Records excerpted from a collection:
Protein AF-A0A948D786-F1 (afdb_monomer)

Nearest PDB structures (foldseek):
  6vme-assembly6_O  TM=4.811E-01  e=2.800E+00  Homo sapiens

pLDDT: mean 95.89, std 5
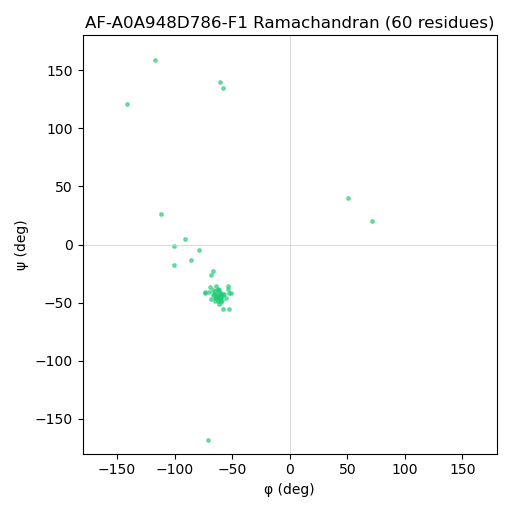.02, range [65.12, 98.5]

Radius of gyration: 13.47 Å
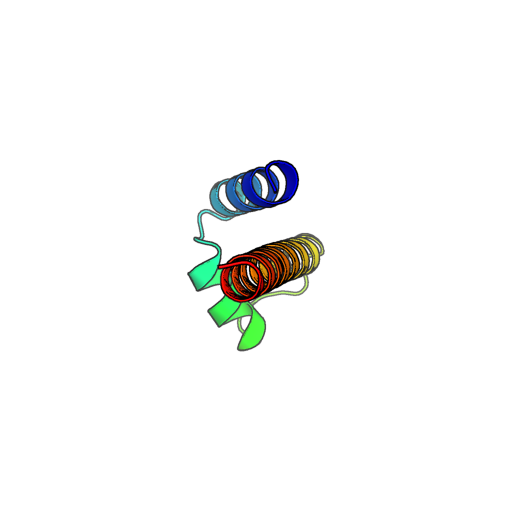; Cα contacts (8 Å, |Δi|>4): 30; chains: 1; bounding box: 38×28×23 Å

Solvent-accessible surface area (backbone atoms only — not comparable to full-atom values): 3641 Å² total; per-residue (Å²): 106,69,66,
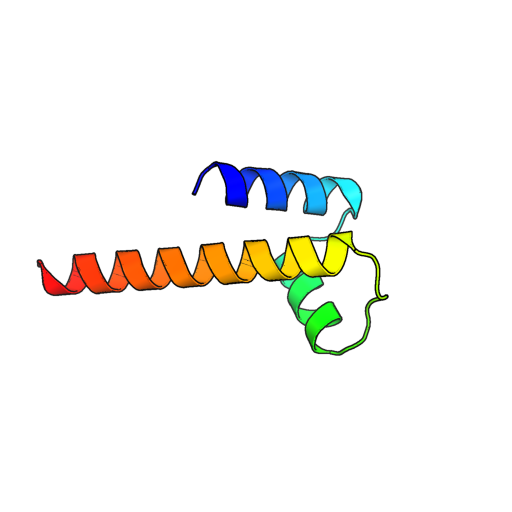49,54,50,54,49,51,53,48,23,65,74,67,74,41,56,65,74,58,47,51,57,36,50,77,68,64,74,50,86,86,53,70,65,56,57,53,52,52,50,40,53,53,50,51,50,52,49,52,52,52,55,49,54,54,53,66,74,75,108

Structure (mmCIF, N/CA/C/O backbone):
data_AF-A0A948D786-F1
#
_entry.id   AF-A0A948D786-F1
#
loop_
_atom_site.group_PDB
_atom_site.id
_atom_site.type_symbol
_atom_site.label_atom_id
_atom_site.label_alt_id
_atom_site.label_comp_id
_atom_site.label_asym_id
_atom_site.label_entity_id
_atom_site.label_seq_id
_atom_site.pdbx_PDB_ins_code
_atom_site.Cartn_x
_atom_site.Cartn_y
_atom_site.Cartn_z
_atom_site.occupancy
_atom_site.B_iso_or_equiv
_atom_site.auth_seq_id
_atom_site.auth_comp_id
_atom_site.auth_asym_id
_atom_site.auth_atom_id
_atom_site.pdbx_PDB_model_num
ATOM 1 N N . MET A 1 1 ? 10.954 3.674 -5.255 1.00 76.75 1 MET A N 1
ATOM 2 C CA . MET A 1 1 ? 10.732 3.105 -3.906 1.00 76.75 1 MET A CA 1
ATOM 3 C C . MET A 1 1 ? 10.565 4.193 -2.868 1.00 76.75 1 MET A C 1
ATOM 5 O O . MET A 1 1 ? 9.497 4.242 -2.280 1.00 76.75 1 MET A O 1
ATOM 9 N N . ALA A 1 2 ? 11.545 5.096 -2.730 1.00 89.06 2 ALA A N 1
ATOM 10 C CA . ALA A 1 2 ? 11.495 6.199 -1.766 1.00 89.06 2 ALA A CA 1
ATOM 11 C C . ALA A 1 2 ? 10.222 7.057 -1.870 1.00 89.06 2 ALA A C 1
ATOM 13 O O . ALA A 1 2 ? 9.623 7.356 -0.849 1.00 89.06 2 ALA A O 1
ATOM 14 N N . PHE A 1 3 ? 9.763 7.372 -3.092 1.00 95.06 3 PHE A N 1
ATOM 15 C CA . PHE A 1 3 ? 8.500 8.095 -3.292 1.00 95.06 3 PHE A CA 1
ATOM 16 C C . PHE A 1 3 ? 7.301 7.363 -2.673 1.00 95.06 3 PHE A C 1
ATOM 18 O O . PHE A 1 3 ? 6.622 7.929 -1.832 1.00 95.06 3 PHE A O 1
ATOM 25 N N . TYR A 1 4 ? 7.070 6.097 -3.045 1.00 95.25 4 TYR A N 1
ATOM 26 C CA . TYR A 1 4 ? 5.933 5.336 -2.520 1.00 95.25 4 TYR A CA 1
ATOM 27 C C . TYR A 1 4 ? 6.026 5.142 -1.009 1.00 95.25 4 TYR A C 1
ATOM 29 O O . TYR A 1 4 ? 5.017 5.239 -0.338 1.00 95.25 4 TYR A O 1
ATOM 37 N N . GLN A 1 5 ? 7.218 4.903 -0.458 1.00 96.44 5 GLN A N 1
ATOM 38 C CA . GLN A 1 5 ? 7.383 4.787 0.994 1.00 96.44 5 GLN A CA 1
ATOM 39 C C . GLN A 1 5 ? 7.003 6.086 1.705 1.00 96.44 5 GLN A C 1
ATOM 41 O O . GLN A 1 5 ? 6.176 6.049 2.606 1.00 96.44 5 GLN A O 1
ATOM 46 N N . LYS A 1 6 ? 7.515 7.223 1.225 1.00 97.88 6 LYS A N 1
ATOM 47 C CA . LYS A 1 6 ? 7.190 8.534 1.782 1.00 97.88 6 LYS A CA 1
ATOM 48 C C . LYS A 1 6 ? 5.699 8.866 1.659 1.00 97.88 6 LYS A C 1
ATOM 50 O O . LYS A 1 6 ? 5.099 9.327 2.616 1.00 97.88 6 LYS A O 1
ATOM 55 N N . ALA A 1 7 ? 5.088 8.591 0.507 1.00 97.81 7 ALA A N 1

▶ What to do
In the entries above, find each line that includes the string "backbone" and copy it.

▶ Your solution
Solvent-accessible surface area (backbone atoms only — not comparable to full-atom values): 3641 Å² total; per-residue (Å²): 106,69,66,
Structure (mmCIF, N/CA/C/O backbone):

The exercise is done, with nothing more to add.